• What is needed: Nothing outside the range below should be printed. Output exactly the lines from the line with "ATOM 182 O O" to the line with "ATOM 199 N N", both included.

[Items listed in a dataset]
- - - - -
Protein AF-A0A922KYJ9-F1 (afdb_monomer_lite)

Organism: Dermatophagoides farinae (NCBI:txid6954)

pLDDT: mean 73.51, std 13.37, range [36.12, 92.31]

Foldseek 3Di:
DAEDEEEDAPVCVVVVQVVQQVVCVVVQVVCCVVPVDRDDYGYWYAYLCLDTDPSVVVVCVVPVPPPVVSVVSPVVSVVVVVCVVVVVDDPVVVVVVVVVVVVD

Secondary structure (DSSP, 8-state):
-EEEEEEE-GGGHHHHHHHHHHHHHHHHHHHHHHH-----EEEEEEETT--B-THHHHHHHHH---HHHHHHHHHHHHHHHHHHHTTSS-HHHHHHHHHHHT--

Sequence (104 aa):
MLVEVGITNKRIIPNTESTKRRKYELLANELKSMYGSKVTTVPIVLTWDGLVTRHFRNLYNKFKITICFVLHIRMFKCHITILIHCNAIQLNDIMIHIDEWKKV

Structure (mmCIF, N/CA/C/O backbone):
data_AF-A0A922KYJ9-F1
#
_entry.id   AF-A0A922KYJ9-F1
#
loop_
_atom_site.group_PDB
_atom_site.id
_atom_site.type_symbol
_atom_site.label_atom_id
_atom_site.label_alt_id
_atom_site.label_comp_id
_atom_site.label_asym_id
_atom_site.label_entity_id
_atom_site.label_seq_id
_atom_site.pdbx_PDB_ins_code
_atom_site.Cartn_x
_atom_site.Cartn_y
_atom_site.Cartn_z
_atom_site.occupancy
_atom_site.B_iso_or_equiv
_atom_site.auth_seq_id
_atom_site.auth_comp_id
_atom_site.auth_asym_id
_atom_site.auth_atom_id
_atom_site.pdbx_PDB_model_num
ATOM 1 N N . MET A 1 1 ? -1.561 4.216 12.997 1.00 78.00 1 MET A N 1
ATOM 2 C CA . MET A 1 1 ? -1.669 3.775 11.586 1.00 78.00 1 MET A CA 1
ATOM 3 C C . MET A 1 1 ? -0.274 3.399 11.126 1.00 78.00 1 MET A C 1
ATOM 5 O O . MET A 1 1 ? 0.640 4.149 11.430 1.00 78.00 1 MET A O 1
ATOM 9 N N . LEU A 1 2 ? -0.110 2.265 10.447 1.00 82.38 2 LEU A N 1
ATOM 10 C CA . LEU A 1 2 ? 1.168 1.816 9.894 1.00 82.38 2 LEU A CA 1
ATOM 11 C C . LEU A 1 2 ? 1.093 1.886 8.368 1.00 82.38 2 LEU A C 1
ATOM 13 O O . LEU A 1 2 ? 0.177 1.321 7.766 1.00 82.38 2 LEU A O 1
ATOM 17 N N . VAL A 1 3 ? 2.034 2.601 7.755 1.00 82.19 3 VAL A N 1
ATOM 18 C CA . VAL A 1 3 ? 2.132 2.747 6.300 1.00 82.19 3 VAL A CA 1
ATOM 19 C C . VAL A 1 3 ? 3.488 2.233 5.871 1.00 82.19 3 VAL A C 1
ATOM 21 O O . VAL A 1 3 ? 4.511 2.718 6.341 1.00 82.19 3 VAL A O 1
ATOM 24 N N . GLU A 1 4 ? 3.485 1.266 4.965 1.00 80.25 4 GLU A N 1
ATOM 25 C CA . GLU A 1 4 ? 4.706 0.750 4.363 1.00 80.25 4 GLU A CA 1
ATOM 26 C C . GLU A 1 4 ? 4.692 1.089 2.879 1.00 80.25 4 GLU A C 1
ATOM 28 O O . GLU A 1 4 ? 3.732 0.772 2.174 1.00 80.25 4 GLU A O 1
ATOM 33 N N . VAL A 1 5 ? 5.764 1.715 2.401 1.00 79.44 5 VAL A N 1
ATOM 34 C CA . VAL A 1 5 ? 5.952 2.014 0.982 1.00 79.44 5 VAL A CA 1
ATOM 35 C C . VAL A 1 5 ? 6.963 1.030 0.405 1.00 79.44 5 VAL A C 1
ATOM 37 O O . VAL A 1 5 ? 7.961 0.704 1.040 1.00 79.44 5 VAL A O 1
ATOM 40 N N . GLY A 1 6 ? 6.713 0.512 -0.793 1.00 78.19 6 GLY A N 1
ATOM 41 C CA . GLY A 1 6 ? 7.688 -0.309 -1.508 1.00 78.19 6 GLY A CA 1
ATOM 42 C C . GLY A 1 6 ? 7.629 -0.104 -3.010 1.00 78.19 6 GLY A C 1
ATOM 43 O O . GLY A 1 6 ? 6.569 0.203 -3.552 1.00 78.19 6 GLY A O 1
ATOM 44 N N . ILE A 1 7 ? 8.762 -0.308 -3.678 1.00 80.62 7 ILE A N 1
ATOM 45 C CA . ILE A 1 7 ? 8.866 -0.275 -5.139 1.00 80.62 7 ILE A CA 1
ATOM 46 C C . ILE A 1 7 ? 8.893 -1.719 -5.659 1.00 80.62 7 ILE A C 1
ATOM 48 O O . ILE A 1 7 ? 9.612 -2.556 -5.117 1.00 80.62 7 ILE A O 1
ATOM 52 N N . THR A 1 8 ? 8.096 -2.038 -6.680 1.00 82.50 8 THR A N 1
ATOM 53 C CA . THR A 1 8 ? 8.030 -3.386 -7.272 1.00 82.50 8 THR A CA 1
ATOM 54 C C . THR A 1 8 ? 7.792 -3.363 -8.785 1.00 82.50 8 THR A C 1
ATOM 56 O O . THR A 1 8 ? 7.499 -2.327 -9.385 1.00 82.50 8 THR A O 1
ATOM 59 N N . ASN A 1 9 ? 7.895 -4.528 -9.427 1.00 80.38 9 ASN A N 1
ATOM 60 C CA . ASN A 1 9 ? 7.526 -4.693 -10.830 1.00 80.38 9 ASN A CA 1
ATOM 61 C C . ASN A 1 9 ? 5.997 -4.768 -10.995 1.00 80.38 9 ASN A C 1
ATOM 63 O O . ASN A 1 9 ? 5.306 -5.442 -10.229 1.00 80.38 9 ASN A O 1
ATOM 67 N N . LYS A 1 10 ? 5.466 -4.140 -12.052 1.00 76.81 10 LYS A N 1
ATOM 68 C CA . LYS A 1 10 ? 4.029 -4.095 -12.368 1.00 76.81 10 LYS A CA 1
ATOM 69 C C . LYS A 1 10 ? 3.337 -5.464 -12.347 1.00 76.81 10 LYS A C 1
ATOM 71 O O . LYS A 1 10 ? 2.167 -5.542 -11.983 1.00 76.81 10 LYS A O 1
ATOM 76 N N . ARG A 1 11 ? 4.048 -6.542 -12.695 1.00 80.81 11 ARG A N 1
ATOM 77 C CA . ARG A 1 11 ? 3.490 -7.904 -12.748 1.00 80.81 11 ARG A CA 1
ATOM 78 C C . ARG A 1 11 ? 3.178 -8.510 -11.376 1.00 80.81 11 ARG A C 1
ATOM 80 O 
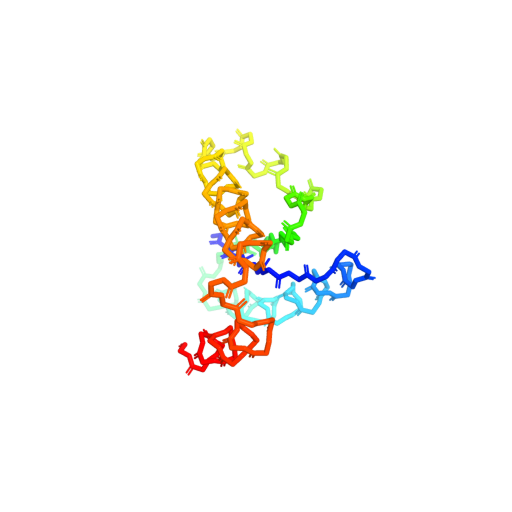O . ARG A 1 11 ? 2.316 -9.374 -11.293 1.00 80.81 11 ARG A O 1
ATOM 87 N N . ILE A 1 12 ? 3.848 -8.063 -10.313 1.00 85.12 12 ILE A N 1
ATOM 88 C CA . ILE A 1 12 ? 3.768 -8.687 -8.980 1.00 85.12 12 ILE A CA 1
ATOM 89 C C . ILE A 1 12 ? 3.174 -7.772 -7.902 1.00 85.12 12 ILE A C 1
ATOM 91 O O . ILE A 1 12 ? 3.168 -8.146 -6.732 1.00 85.12 12 ILE A O 1
ATOM 95 N N . ILE A 1 13 ? 2.621 -6.614 -8.284 1.00 83.62 13 ILE A N 1
ATOM 96 C CA . ILE A 1 13 ? 1.975 -5.655 -7.367 1.00 83.62 13 ILE A CA 1
ATOM 97 C C . ILE A 1 13 ? 1.014 -6.326 -6.370 1.00 83.62 13 ILE A C 1
ATOM 99 O O . ILE A 1 13 ? 1.214 -6.122 -5.174 1.00 83.62 13 ILE A O 1
ATOM 103 N N . PRO A 1 14 ? 0.008 -7.127 -6.790 1.00 84.88 14 PRO A N 1
ATOM 104 C CA . PRO A 1 14 ? -0.970 -7.671 -5.844 1.00 84.88 14 PRO A CA 1
ATOM 105 C C . PRO A 1 14 ? -0.332 -8.632 -4.836 1.00 84.88 14 PRO A C 1
ATOM 107 O O . PRO A 1 14 ? -0.713 -8.651 -3.666 1.00 84.88 14 PRO A O 1
ATOM 110 N N . ASN A 1 15 ? 0.684 -9.387 -5.264 1.00 87.69 15 ASN A N 1
ATOM 111 C CA . ASN A 1 15 ? 1.419 -10.274 -4.372 1.00 87.69 15 ASN A CA 1
ATOM 112 C C . ASN A
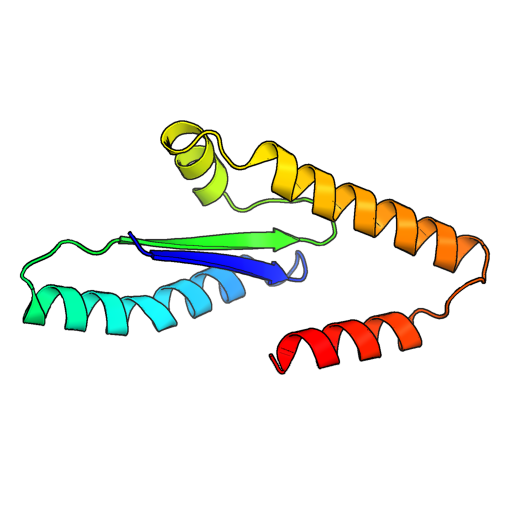 1 15 ? 2.250 -9.464 -3.366 1.00 87.69 15 ASN A C 1
ATOM 114 O O . ASN A 1 15 ? 2.178 -9.708 -2.167 1.00 87.69 15 ASN A O 1
ATOM 118 N N . THR A 1 16 ? 2.975 -8.440 -3.832 1.00 86.06 16 THR A N 1
ATOM 119 C CA . THR A 1 16 ? 3.750 -7.547 -2.958 1.00 86.06 16 THR A CA 1
ATOM 120 C C . THR A 1 16 ? 2.859 -6.807 -1.953 1.00 86.06 16 THR A C 1
ATOM 122 O O . THR A 1 16 ? 3.228 -6.706 -0.785 1.00 86.06 16 THR A O 1
ATOM 125 N N . GLU A 1 17 ? 1.680 -6.328 -2.365 1.00 85.69 17 GLU A N 1
ATOM 126 C CA . GLU A 1 17 ? 0.702 -5.706 -1.461 1.00 85.69 17 GLU A CA 1
ATOM 127 C C . GLU A 1 17 ? 0.240 -6.676 -0.369 1.00 85.69 17 GLU A C 1
ATOM 129 O O . GLU A 1 17 ? 0.217 -6.309 0.806 1.00 85.69 17 GLU A O 1
ATOM 134 N N . SER A 1 18 ? -0.117 -7.908 -0.747 1.00 87.94 18 SER A N 1
ATOM 135 C CA . SER A 1 18 ? -0.593 -8.935 0.185 1.00 87.94 18 SER A CA 1
ATOM 136 C C . SER A 1 18 ? 0.489 -9.338 1.187 1.00 87.94 18 SER A C 1
ATOM 138 O O . SER A 1 18 ? 0.240 -9.369 2.392 1.00 87.94 18 SER A O 1
ATOM 140 N N . THR A 1 19 ? 1.714 -9.577 0.713 1.00 88.44 19 THR A N 1
ATOM 141 C CA . THR A 1 19 ? 2.844 -9.952 1.571 1.00 88.44 19 THR A CA 1
ATOM 142 C C . THR A 1 19 ? 3.172 -8.850 2.576 1.00 88.44 19 THR A C 1
ATOM 144 O O . THR A 1 19 ? 3.316 -9.131 3.766 1.00 88.44 19 THR A O 1
ATOM 147 N N . LYS A 1 20 ? 3.224 -7.588 2.126 1.00 86.44 20 LYS A N 1
ATOM 148 C CA . LYS A 1 20 ? 3.450 -6.427 3.002 1.00 86.44 20 LYS A CA 1
ATOM 149 C C . LYS A 1 20 ? 2.335 -6.274 4.033 1.00 86.44 20 LYS A C 1
ATOM 151 O O . LYS A 1 20 ? 2.606 -6.138 5.222 1.00 86.44 20 LYS A O 1
ATOM 156 N N . ARG A 1 21 ? 1.072 -6.389 3.611 1.00 86.62 21 ARG A N 1
ATOM 157 C CA . ARG A 1 21 ? -0.072 -6.333 4.532 1.00 86.62 21 ARG A CA 1
ATOM 158 C C . ARG A 1 21 ? 0.031 -7.390 5.630 1.00 86.62 21 ARG A C 1
ATOM 160 O O . ARG A 1 21 ? -0.031 -7.034 6.801 1.00 86.62 21 ARG A O 1
ATOM 167 N N . ARG A 1 22 ? 0.247 -8.655 5.253 1.00 89.25 22 ARG A N 1
ATOM 168 C CA . ARG A 1 22 ? 0.323 -9.786 6.192 1.00 89.25 22 ARG A CA 1
ATOM 169 C C . ARG A 1 22 ? 1.468 -9.647 7.191 1.00 89.25 22 ARG A C 1
ATOM 171 O O . ARG A 1 22 ? 1.274 -9.929 8.369 1.00 89.25 22 ARG A O 1
ATOM 178 N N . LYS A 1 23 ? 2.638 -9.172 6.745 1.00 87.75 23 LYS A N 1
ATOM 179 C CA . LYS A 1 23 ? 3.806 -8.964 7.618 1.00 87.75 23 LYS A CA 1
ATOM 180 C C . LYS A 1 23 ? 3.478 -8.033 8.790 1.00 87.75 23 LYS A C 1
ATOM 182 O O . LYS A 1 23 ? 3.853 -8.319 9.921 1.00 87.75 23 LYS A O 1
ATOM 187 N N . TYR A 1 24 ? 2.753 -6.948 8.527 1.00 87.69 24 TYR A N 1
ATOM 188 C CA . TYR A 1 24 ? 2.414 -5.962 9.554 1.00 87.69 24 TYR A CA 1
ATOM 189 C C . TYR A 1 24 ? 1.056 -6.200 10.221 1.00 87.69 24 TYR A C 1
ATOM 191 O O . TYR A 1 24 ? 0.794 -5.596 11.255 1.00 87.69 24 TYR A O 1
ATOM 199 N N . GLU A 1 25 ? 0.193 -7.067 9.683 1.00 88.62 25 GLU A N 1
ATOM 200 C CA . GLU A 1 25 ? -1.056 -7.476 10.344 1.00 88.62 25 GLU A CA 1
ATOM 201 C C . GLU A 1 25 ? -0.792 -8.182 11.677 1.00 88.62 25 GLU A C 1
ATOM 203 O O . GLU A 1 25 ? -1.477 -7.894 12.654 1.00 88.62 25 GLU A O 1
ATOM 208 N N . LEU A 1 26 ? 0.228 -9.044 11.745 1.00 89.50 26 LEU A N 1
ATOM 209 C CA . LEU A 1 26 ? 0.632 -9.698 12.995 1.00 89.50 26 LEU A CA 1
ATOM 210 C C . LEU A 1 26 ? 1.063 -8.670 14.049 1.00 89.50 26 LEU A C 1
ATOM 212 O O . LEU A 1 26 ? 0.489 -8.625 15.134 1.00 89.50 26 LEU A O 1
ATOM 216 N N . LEU A 1 27 ? 1.974 -7.765 13.683 1.00 86.81 27 LEU A N 1
ATOM 217 C CA . LEU A 1 27 ? 2.419 -6.670 14.553 1.00 86.81 27 LEU A CA 1
ATOM 218 C C . LEU A 1 27 ? 1.261 -5.754 14.971 1.00 86.81 27 LEU A C 1
ATOM 220 O O . LEU A 1 27 ? 1.173 -5.320 16.116 1.00 86.81 27 LEU A O 1
ATOM 224 N N . ALA A 1 28 ? 0.341 -5.455 14.053 1.00 88.75 28 ALA A N 1
ATOM 225 C CA . ALA A 1 28 ? -0.834 -4.647 14.353 1.00 88.75 28 ALA A CA 1
ATOM 226 C C . ALA A 1 28 ? -1.764 -5.337 15.361 1.00 88.75 28 ALA A C 1
ATOM 228 O O . ALA A 1 28 ? -2.337 -4.657 16.212 1.00 88.75 28 ALA A O 1
ATOM 229 N N . ASN A 1 29 ? -1.897 -6.664 15.288 1.00 89.00 29 ASN A N 1
ATOM 230 C CA . ASN A 1 29 ? -2.685 -7.448 16.234 1.00 89.00 29 ASN A CA 1
ATOM 231 C C . ASN A 1 29 ? -2.037 -7.491 17.620 1.00 89.00 29 ASN A C 1
ATOM 233 O O . ASN A 1 29 ? -2.739 -7.306 18.612 1.00 89.00 29 ASN A O 1
ATOM 237 N N . GLU A 1 30 ? -0.717 -7.655 17.698 1.00 89.62 30 GLU A N 1
ATOM 238 C CA . GLU A 1 30 ? 0.024 -7.598 18.963 1.00 89.62 30 GLU A CA 1
ATOM 239 C C . GLU A 1 30 ? -0.111 -6.223 19.623 1.00 89.62 30 GLU A C 1
ATOM 241 O O . GLU A 1 30 ? -0.529 -6.121 20.775 1.00 89.62 30 GLU A O 1
ATOM 246 N N . LEU A 1 31 ? 0.116 -5.144 18.867 1.00 88.94 31 LEU A N 1
ATOM 247 C CA . LEU A 1 31 ? -0.048 -3.773 19.358 1.00 88.94 31 LEU A CA 1
ATOM 248 C C . LEU A 1 31 ? -1.486 -3.483 19.799 1.00 88.94 31 LEU A C 1
ATOM 250 O O . LEU A 1 31 ? -1.711 -2.803 20.802 1.00 88.94 31 LEU A O 1
ATOM 254 N N . LYS A 1 32 ? -2.471 -4.011 19.068 1.00 90.31 32 LYS A N 1
ATOM 255 C CA . LYS A 1 32 ? -3.879 -3.914 19.452 1.00 90.31 32 LYS A CA 1
ATOM 256 C C . LYS A 1 32 ? -4.148 -4.654 20.762 1.00 90.31 32 LYS A C 1
ATOM 258 O O . LYS A 1 32 ? -4.898 -4.138 21.583 1.00 90.31 32 LYS A O 1
ATOM 263 N N . SER A 1 33 ? -3.545 -5.825 20.959 1.00 90.56 33 SER A N 1
ATOM 264 C CA . SER A 1 33 ? -3.689 -6.612 22.186 1.00 90.56 33 SER A CA 1
ATOM 265 C C . SER A 1 33 ? -3.025 -5.940 23.389 1.00 90.56 33 SER A C 1
ATOM 267 O O . SER A 1 33 ? -3.578 -5.981 24.481 1.00 90.56 33 SER A O 1
ATOM 269 N N . MET A 1 34 ? -1.864 -5.309 23.200 1.00 92.31 34 MET A N 1
ATOM 270 C CA . MET A 1 34 ? -1.114 -4.665 24.283 1.00 92.31 34 MET A CA 1
ATOM 271 C C . MET A 1 34 ? -1.707 -3.319 24.707 1.00 92.31 34 MET A C 1
ATOM 273 O O . MET A 1 34 ? -1.777 -3.021 25.894 1.00 92.31 34 MET A O 1
ATOM 277 N N . TYR A 1 35 ? -2.124 -2.495 23.742 1.00 88.50 35 TYR A N 1
ATOM 278 C CA . TYR A 1 35 ? -2.488 -1.093 23.984 1.00 88.50 35 TYR A CA 1
ATOM 279 C C . TYR A 1 35 ? -3.963 -0.781 23.695 1.00 88.50 35 TYR A C 1
ATOM 281 O O . TYR A 1 35 ? -4.349 0.388 23.670 1.00 88.50 35 TYR A O 1
ATOM 289 N N . GLY A 1 36 ? -4.784 -1.787 23.366 1.00 86.75 36 GLY A N 1
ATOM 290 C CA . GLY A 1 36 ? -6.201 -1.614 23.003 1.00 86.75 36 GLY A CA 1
- - - - -
• Problem solution:
ATOM 182 O O . LYS A 1 23 ? 3.853 -8.319 9.921 1.00 87.75 23 LYS A O 1
ATOM 187 N N . TYR A 1 24 ? 2.753 -6.948 8.527 1.00 87.69 24 TYR A N 1
ATOM 188 C CA . TYR A 1 24 ? 2.414 -5.962 9.554 1.00 87.69 24 TYR A CA 1
ATOM 189 C C . TYR A 1 24 ? 1.056 -6.200 10.221 1.00 87.69 24 TYR A C 1
ATOM 191 O O . TYR A 1 24 ? 0.794 -5.596 11.255 1.00 87.69 24 TYR A O 1
ATOM 199 N N . GLU A 1 25 ? 0.193 -7.067 9.683 1.00 88.62 25 GLU A N 1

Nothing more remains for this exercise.